Alphabet has lost two federal antitrust cases in 12 months and now faces a potential breakup. Critics have long objected to Google’s hold on the market, which is so tenacious even Microsoft hasn’t been able to pry it off.
Data from Statcounter shows Google powered 89.66% of the world’s internet searches in April 2025, with Microsoft’s Bing placing a distant second at 3.88%. Google’s position once seemed unassailable.
Now technology could do what regulators haven’t – bring balance to the market.
AI Search Is on the Up
A recent survey by marketing agency Higher Visibility found that more than 70% of Americans use AI tools for search, and around 14% said they use AI search daily.
That aligns broadly with findings from the consumer research company GWI. Neither company says traditional search is on the way out – at least not yet – but change is clearly afoot.
Higher Visibility notes that people’s choice of search platform varies depending on the type of information being sought.
Almost 80% say they use Google (or a bit of Bing) for general-purpose searches, while the other 20% will use a site like Amazon or Walmart for product searches. AI search jumps to the fore when people want to do product and price comparisons, saving time and effort by compiling multiple searches into a single summary.

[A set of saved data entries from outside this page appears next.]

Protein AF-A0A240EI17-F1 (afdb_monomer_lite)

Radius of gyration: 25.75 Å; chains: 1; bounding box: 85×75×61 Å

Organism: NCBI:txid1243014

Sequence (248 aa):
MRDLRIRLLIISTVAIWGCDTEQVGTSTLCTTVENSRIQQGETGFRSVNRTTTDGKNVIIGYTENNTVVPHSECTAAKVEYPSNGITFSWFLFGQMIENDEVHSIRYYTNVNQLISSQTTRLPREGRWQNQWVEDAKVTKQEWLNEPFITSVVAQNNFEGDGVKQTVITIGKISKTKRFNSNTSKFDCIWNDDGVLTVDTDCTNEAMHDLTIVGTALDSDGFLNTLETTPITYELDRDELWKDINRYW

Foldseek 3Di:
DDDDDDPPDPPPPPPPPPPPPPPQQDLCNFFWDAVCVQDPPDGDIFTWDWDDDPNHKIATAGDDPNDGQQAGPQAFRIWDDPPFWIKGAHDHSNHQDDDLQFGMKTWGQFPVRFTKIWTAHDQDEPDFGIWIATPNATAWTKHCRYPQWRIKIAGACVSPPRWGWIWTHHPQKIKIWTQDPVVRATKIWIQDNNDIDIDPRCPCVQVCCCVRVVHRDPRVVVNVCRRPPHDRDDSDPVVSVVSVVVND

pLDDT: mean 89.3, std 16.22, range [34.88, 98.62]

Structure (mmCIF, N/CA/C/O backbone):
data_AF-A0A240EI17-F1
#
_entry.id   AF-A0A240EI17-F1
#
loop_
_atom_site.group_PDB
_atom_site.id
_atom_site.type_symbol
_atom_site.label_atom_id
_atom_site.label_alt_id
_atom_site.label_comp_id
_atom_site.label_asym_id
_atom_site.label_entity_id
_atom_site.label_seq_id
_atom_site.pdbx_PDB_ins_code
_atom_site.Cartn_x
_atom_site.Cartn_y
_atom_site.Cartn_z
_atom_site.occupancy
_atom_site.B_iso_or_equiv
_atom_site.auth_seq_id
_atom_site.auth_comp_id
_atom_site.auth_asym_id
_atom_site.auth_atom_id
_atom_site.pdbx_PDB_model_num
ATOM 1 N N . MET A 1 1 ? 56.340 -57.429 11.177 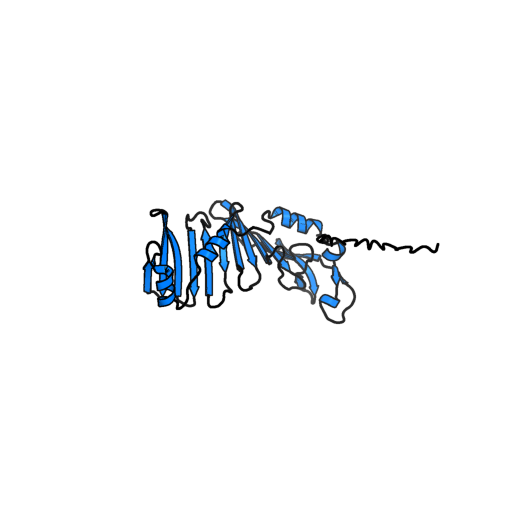1.00 42.97 1 MET A N 1
ATOM 2 C CA . MET A 1 1 ? 56.661 -56.230 10.374 1.00 42.97 1 MET A CA 1
ATOM 3 C C . MET A 1 1 ? 55.912 -56.302 9.057 1.00 42.97 1 MET A C 1
ATOM 5 O O . MET A 1 1 ? 56.337 -57.030 8.169 1.00 42.97 1 MET A O 1
ATOM 9 N N . ARG A 1 2 ? 54.771 -55.615 8.963 1.00 34.88 2 ARG A N 1
ATOM 10 C CA . ARG A 1 2 ? 54.195 -55.123 7.707 1.00 34.88 2 ARG A CA 1
ATOM 11 C C . ARG A 1 2 ? 53.075 -54.150 8.058 1.00 34.88 2 ARG A C 1
ATOM 13 O O . ARG A 1 2 ? 52.153 -54.495 8.788 1.00 34.88 2 ARG A O 1
ATOM 20 N N . ASP A 1 3 ? 53.286 -52.923 7.612 1.00 37.75 3 ASP A N 1
ATOM 21 C CA . ASP A 1 3 ? 52.620 -51.694 8.014 1.00 37.75 3 ASP A CA 1
ATOM 22 C C . ASP A 1 3 ? 51.144 -51.633 7.616 1.00 37.75 3 ASP A C 1
ATOM 24 O O . ASP A 1 3 ? 50.796 -51.717 6.437 1.00 37.75 3 ASP A O 1
ATOM 28 N N . LEU A 1 4 ? 50.281 -51.388 8.603 1.00 35.00 4 LEU A N 1
ATOM 29 C CA . LEU A 1 4 ? 48.892 -50.989 8.401 1.00 35.00 4 LEU A CA 1
ATOM 30 C C . LEU A 1 4 ? 48.851 -49.456 8.257 1.00 35.00 4 LEU A C 1
ATOM 32 O O . LEU A 1 4 ? 48.735 -48.725 9.238 1.00 35.00 4 LEU A O 1
ATOM 36 N N . ARG A 1 5 ? 49.007 -48.944 7.031 1.00 41.75 5 ARG A N 1
ATOM 37 C CA . ARG A 1 5 ? 48.854 -47.507 6.747 1.00 41.75 5 ARG A CA 1
ATOM 38 C C . ARG A 1 5 ? 47.370 -47.151 6.641 1.00 41.75 5 ARG A C 1
ATOM 40 O O . ARG A 1 5 ? 46.774 -47.273 5.575 1.00 41.75 5 ARG A O 1
ATOM 47 N N . ILE A 1 6 ? 46.799 -46.681 7.746 1.00 45.16 6 ILE A N 1
ATOM 48 C CA . ILE A 1 6 ? 45.500 -45.999 7.787 1.00 45.16 6 ILE A CA 1
ATOM 49 C C . ILE A 1 6 ? 45.655 -44.679 7.019 1.00 45.16 6 ILE A C 1
ATOM 51 O O . ILE A 1 6 ? 46.282 -43.736 7.496 1.00 45.16 6 ILE A O 1
ATOM 55 N N . ARG A 1 7 ? 45.135 -44.623 5.788 1.00 42.50 7 ARG A N 1
ATOM 56 C CA . ARG A 1 7 ? 45.002 -43.370 5.037 1.00 42.50 7 ARG A CA 1
ATOM 57 C C . ARG A 1 7 ? 43.750 -42.656 5.534 1.00 42.50 7 ARG A C 1
ATOM 59 O O . ARG A 1 7 ? 42.643 -42.977 5.114 1.00 42.50 7 ARG A O 1
ATOM 66 N N . LEU A 1 8 ? 43.948 -41.712 6.448 1.00 36.69 8 LEU A N 1
ATOM 67 C CA . LEU A 1 8 ? 42.937 -40.743 6.853 1.00 36.69 8 LEU A CA 1
ATOM 68 C C . LEU A 1 8 ? 42.688 -39.806 5.658 1.00 36.69 8 LEU A C 1
ATOM 70 O O . LEU A 1 8 ? 43.508 -38.941 5.356 1.00 36.69 8 LEU A O 1
ATOM 74 N N . LEU A 1 9 ? 41.604 -40.037 4.921 1.00 37.16 9 LEU A N 1
ATOM 75 C CA . LEU A 1 9 ? 41.173 -39.164 3.834 1.00 37.16 9 LEU A CA 1
ATOM 76 C C . LEU A 1 9 ? 40.323 -38.053 4.463 1.00 37.16 9 LEU A C 1
ATOM 78 O O . LEU A 1 9 ? 39.142 -38.243 4.739 1.00 37.16 9 LEU A O 1
ATOM 82 N N . ILE A 1 10 ? 40.956 -36.919 4.767 1.00 43.75 10 ILE A N 1
ATOM 83 C CA . ILE A 1 10 ? 40.258 -35.699 5.181 1.00 43.75 10 ILE A CA 1
ATOM 84 C C . ILE A 1 10 ? 39.549 -35.169 3.933 1.00 43.75 10 ILE A C 1
ATOM 86 O O . ILE A 1 10 ? 40.172 -34.597 3.041 1.00 43.75 10 ILE A O 1
ATOM 90 N N . ILE A 1 11 ? 38.247 -35.432 3.841 1.00 43.69 11 ILE A N 1
ATOM 91 C CA . ILE A 1 11 ? 37.365 -34.810 2.857 1.00 43.69 11 ILE A CA 1
ATOM 92 C C . ILE A 1 11 ? 37.194 -33.361 3.311 1.00 43.69 11 ILE A C 1
ATOM 94 O O . ILE A 1 11 ? 36.396 -33.066 4.197 1.00 43.69 11 ILE A O 1
ATOM 98 N N . SER A 1 12 ? 37.989 -32.459 2.736 1.00 44.34 12 SER A N 1
ATOM 99 C CA . SER A 1 12 ? 37.756 -31.021 2.835 1.00 44.34 12 SER A CA 1
ATOM 100 C C . SER A 1 12 ? 36.453 -30.697 2.111 1.00 44.34 12 SER A C 1
ATOM 102 O O . SER A 1 12 ? 36.428 -30.533 0.893 1.00 44.34 12 SER A O 1
ATOM 104 N N . THR A 1 13 ? 35.353 -30.628 2.856 1.00 47.66 13 THR A N 1
ATOM 105 C CA . THR A 1 13 ? 34.110 -30.016 2.393 1.00 47.66 13 THR A CA 1
ATOM 106 C C . THR A 1 13 ? 34.354 -28.520 2.244 1.00 47.66 13 THR A C 1
ATOM 108 O O . THR A 1 13 ? 34.292 -27.767 3.216 1.00 47.66 13 THR A O 1
ATOM 111 N N . VAL A 1 14 ? 34.667 -28.088 1.023 1.00 48.84 14 VAL A N 1
ATOM 112 C CA . VAL A 1 14 ? 34.530 -26.687 0.626 1.00 48.84 14 VAL A CA 1
ATOM 113 C C . VAL A 1 14 ? 33.037 -26.388 0.690 1.00 48.84 14 VAL A C 1
ATOM 115 O O . VAL A 1 14 ? 32.281 -26.751 -0.207 1.00 48.84 14 VAL A O 1
ATOM 118 N N . ALA A 1 15 ? 32.600 -25.798 1.801 1.00 46.34 15 ALA A N 1
ATOM 119 C CA . ALA A 1 15 ? 31.300 -25.162 1.874 1.00 46.34 15 ALA A CA 1
ATOM 120 C C . ALA A 1 15 ? 31.352 -23.990 0.893 1.00 46.34 15 ALA A C 1
ATOM 122 O O . ALA A 1 15 ? 31.956 -22.955 1.174 1.00 46.34 15 ALA A O 1
ATOM 123 N N . ILE A 1 16 ? 30.787 -24.194 -0.294 1.00 46.81 16 ILE A N 1
ATOM 124 C CA . ILE A 1 16 ? 30.472 -23.113 -1.215 1.00 46.81 16 ILE A CA 1
ATOM 125 C C . ILE A 1 16 ? 29.348 -22.359 -0.517 1.00 46.81 16 ILE A C 1
ATOM 127 O O . ILE A 1 16 ? 28.188 -22.757 -0.568 1.00 46.81 16 ILE A O 1
ATOM 131 N N . TRP A 1 17 ? 29.717 -21.329 0.238 1.00 44.22 17 TRP A N 1
ATOM 132 C CA . TRP A 1 17 ? 28.773 -20.297 0.612 1.00 44.22 17 TRP A CA 1
ATOM 133 C C . TRP A 1 17 ? 28.335 -19.691 -0.715 1.00 44.22 17 TRP A C 1
ATOM 135 O O . TRP A 1 17 ? 29.111 -18.990 -1.366 1.00 44.22 17 TRP A O 1
ATOM 145 N N . GLY A 1 18 ? 27.138 -20.071 -1.164 1.00 37.44 18 GLY A N 1
ATOM 146 C CA . GLY A 1 18 ? 26.417 -19.335 -2.184 1.00 37.44 18 GLY A CA 1
ATOM 147 C C . GLY A 1 18 ? 26.255 -17.933 -1.633 1.00 37.44 18 GLY A C 1
ATOM 148 O O . GLY A 1 18 ? 25.437 -17.689 -0.754 1.00 37.44 18 GLY A O 1
ATOM 149 N N . CYS A 1 19 ? 27.143 -17.044 -2.056 1.00 44.09 19 CYS A N 1
ATOM 150 C CA . CYS A 1 19 ? 26.905 -15.630 -1.937 1.00 44.09 19 CYS A CA 1
ATOM 151 C C . CYS A 1 19 ? 25.698 -15.402 -2.846 1.00 44.09 19 CYS A C 1
ATOM 153 O O . CYS A 1 19 ? 25.842 -15.488 -4.066 1.00 44.09 19 CYS A O 1
ATOM 155 N N . ASP A 1 20 ? 24.516 -15.188 -2.267 1.00 36.53 20 ASP A N 1
ATOM 156 C CA . ASP A 1 20 ? 23.447 -14.462 -2.949 1.00 36.53 20 ASP A CA 1
ATOM 157 C C . ASP A 1 20 ? 23.970 -13.037 -3.145 1.00 36.53 20 ASP A C 1
ATOM 159 O O . ASP A 1 20 ? 23.632 -12.096 -2.435 1.00 36.53 20 ASP A O 1
ATOM 163 N N . THR A 1 21 ? 24.917 -12.886 -4.069 1.00 41.06 21 THR A N 1
ATOM 164 C CA . THR A 1 21 ? 25.155 -11.602 -4.690 1.00 41.06 21 THR A CA 1
ATOM 165 C C . THR A 1 21 ? 23.919 -11.369 -5.530 1.00 41.06 21 THR A C 1
ATOM 167 O O . THR A 1 21 ? 23.785 -11.983 -6.591 1.00 41.06 21 THR A O 1
ATOM 170 N N . GLU A 1 22 ? 23.018 -10.516 -5.044 1.00 38.06 22 GLU A N 1
ATOM 171 C CA . GLU A 1 22 ? 22.094 -9.796 -5.909 1.00 38.06 22 GLU A CA 1
ATOM 172 C C . GLU A 1 22 ? 22.917 -9.296 -7.089 1.00 38.06 22 GLU A C 1
ATOM 174 O O . GLU A 1 22 ? 23.842 -8.487 -6.956 1.00 38.06 22 GLU A O 1
ATOM 179 N N . GLN A 1 23 ? 22.700 -9.930 -8.235 1.00 43.91 23 GLN A N 1
ATOM 180 C CA . GLN A 1 23 ? 23.479 -9.662 -9.418 1.00 43.91 23 GLN A CA 1
ATOM 181 C C . GLN A 1 23 ? 23.059 -8.266 -9.860 1.00 43.91 23 GLN A C 1
ATOM 183 O O . GLN A 1 23 ? 21.991 -8.106 -10.443 1.00 43.91 23 GLN A O 1
ATOM 188 N N . VAL A 1 24 ? 23.867 -7.252 -9.531 1.00 53.38 24 VAL A N 1
ATOM 189 C CA . VAL A 1 24 ? 23.680 -5.893 -10.045 1.00 53.38 24 VAL A CA 1
ATOM 190 C C . VAL A 1 24 ? 23.467 -6.030 -11.546 1.00 53.38 24 VAL A C 1
ATOM 192 O O . VAL A 1 24 ? 24.337 -6.567 -12.243 1.00 53.38 24 VAL A O 1
ATOM 195 N N . GLY A 1 25 ? 22.282 -5.631 -12.014 1.00 56.47 25 GLY A N 1
ATOM 196 C CA . GLY A 1 25 ? 21.886 -5.803 -13.403 1.00 56.47 25 GLY A CA 1
ATOM 197 C C . GLY A 1 25 ? 22.986 -5.268 -14.309 1.00 56.47 25 GLY A C 1
ATOM 198 O O . GLY A 1 25 ? 23.390 -4.108 -14.209 1.00 56.47 25 GLY A O 1
ATOM 199 N N . THR A 1 26 ? 23.546 -6.130 -15.159 1.00 64.56 26 THR A N 1
ATOM 200 C CA . THR A 1 26 ? 24.535 -5.663 -16.136 1.00 64.56 26 THR A CA 1
ATOM 201 C C . THR A 1 26 ? 23.856 -4.646 -17.056 1.00 64.56 26 THR A C 1
ATOM 203 O O . THR A 1 26 ? 22.680 -4.807 -17.373 1.00 64.56 26 THR A O 1
ATOM 206 N N . SER A 1 27 ? 24.563 -3.613 -17.522 1.00 66.44 27 SER A N 1
ATOM 207 C CA . SER A 1 27 ? 23.966 -2.596 -18.409 1.00 66.44 27 SER A CA 1
ATOM 208 C C . SER A 1 27 ? 23.268 -3.208 -19.632 1.00 66.44 27 SER A C 1
ATOM 210 O O . SER A 1 27 ? 22.236 -2.710 -20.078 1.00 66.44 27 SER A O 1
ATOM 212 N N . THR A 1 28 ? 23.781 -4.333 -20.137 1.00 74.69 28 THR A N 1
ATOM 213 C CA . THR A 1 28 ? 23.165 -5.120 -21.212 1.00 74.69 28 THR A CA 1
ATOM 214 C C . THR A 1 28 ? 21.802 -5.693 -20.819 1.00 74.69 28 THR A C 1
ATOM 216 O O . THR A 1 28 ? 20.870 -5.624 -21.612 1.00 74.69 28 THR A O 1
ATOM 219 N N . LEU A 1 29 ? 21.664 -6.219 -19.600 1.00 81.38 29 LEU A N 1
ATOM 220 C CA . LEU A 1 29 ? 20.408 -6.766 -19.072 1.00 81.38 29 LEU A CA 1
ATOM 221 C C . LEU A 1 29 ? 19.343 -5.671 -18.896 1.00 81.38 29 LEU A C 1
ATOM 223 O O . LEU A 1 29 ? 18.165 -5.907 -19.121 1.00 81.38 29 LEU A O 1
ATOM 227 N N . CYS A 1 30 ? 19.762 -4.447 -18.570 1.00 87.19 30 CYS A N 1
ATOM 228 C CA . CYS A 1 30 ? 18.844 -3.315 -18.446 1.00 87.19 30 CYS A CA 1
ATOM 229 C C . CYS A 1 30 ? 18.374 -2.780 -19.807 1.00 87.19 30 CYS A C 1
ATOM 231 O O . CYS A 1 30 ? 17.248 -2.315 -19.935 1.00 87.19 30 CYS A O 1
ATOM 233 N N . THR A 1 31 ? 19.238 -2.825 -20.825 1.00 90.38 31 THR A N 1
ATOM 234 C CA . THR A 1 31 ? 19.013 -2.158 -22.123 1.00 90.38 31 THR A CA 1
ATOM 235 C C . THR A 1 31 ? 18.570 -3.099 -23.240 1.00 90.38 31 THR A C 1
ATOM 237 O O . THR A 1 31 ? 18.272 -2.649 -24.351 1.00 90.38 31 THR A O 1
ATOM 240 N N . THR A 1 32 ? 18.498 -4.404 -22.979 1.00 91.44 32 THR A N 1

More Interesting is the generational divide. Gen Z is most open to AI search, with 82% reporting they use it at least occasionally. That’s well ahead of the 50% of Millennials, 65% of GenX’ers, and 45% of Baby Boomers who said the same.
Across the board, GWI found that AI search generates the highest user satisfaction, with ChatGPT getting top marks for the information it returns.
Still, the search picture is mixed and messy. Social media comes into play when Gen Z shoppers want to discover new products, while Gen X and Millennials are warming to voice search.
Meanwhile, Google’s own AI summaries have led to a decline in clickthrough rates, a technological own-goal that could signal that the number one name in search hasn’t quite worked out how to integrate AI into its business model.
How Vulnerable Is Google?
Google’s sub-90% search share is down from the 93% it commanded when ChatGPT first arrived in Fall 2022. It’s a marginal loss, but persistent. With the exception of a few upticks, Google has been under the 90% mark for most of the past eight months – an almost unprecedented soft stretch.
With alternative platforms apparently gaining traction and OpenAI claiming around 400 million people use ChatGPT on a weekly basis, Alphabet could argue that there’s no need for a breakup. Technology is already doing the job.
That’s what happened in the early 2000s when Microsoft was the biggest tech target for anti-monopolists. Windows’ commanding share of the PC operating system market eventually gave way to technological change and, arguably, Redmond’s inability to respond effectively.
The truth is that AI’s commercial viability in search is still to be proven. In a recent interview with Bloomberg, investment analyst Michael Nathanson points out that most AI search queries are noncommercial in nature. Google still owns the money-making, click-inducing side of search – and it isn’t even close.
Investors want more reassurance, however. Alphabet (GOOGL) stock was at $165.40 as the market closed on May 15, 2025, down more than 19% from a six-month high of $206.38 in February.
Reality Check: Google Isn’t Going Anywhere
Despite a wave of negative sentiment, a closer look at the numbers suggests Google’s core strengths are solid and likely to get stronger.
In an X article that’s pulled more than 400k views, Wall Street analyst Shay Boloor points out that Google’s search business is “still a $200 billion+ machine with 90% global dominance, growing at 10%, and throwing off cash with 35%+ blended EBITDA margins.”
“Show me a business with better numbers,” he says.
Boloor thinks investors have succumbed to AI hype and accepted conventional wisdom over business fundamentals. He writes:
“The narrative since late 2022 has been this: Google missed AI. ChatGPT caught them off guard. OpenAI is the new frontier. Gemini is mid. Google is late.
“That entire thesis is built on perception. Because when you actually look at the revenue base, the margin profile, the market share, and the product velocity – it becomes clear that this isn’t a company getting disrupted. It’s a company being mis-priced.”
Google generates $157 billion in revenue each year from its non-Search properties.
Cloud: $46 billion
Subscriptions: $42 billion
YouTube: $37 billion
Network: $30 billion
Other Bets: $1.6 billionWhat would Google be worth without Search?$GOOGL pic.twitter.com/0KKnGA4FLI
— FinChat (@finchat_io) May 12, 2025
To really understand Google’s strengths, you have to look beyond search and see the bigger picture, he argues. The company is integrating its Gemini AI model across the product suite, scaling-up deployment of TPU architecture, improving its AI agents and quietly growing its enterprise AI footprint.
Boloor concludes:
“This isn’t a company that got caught sleeping. It’s a company that got penalized for not shouting.”
The Bottom Line
Unless federal trustbusters intervene, Google seems well-positioned to fend off AI’s incursion.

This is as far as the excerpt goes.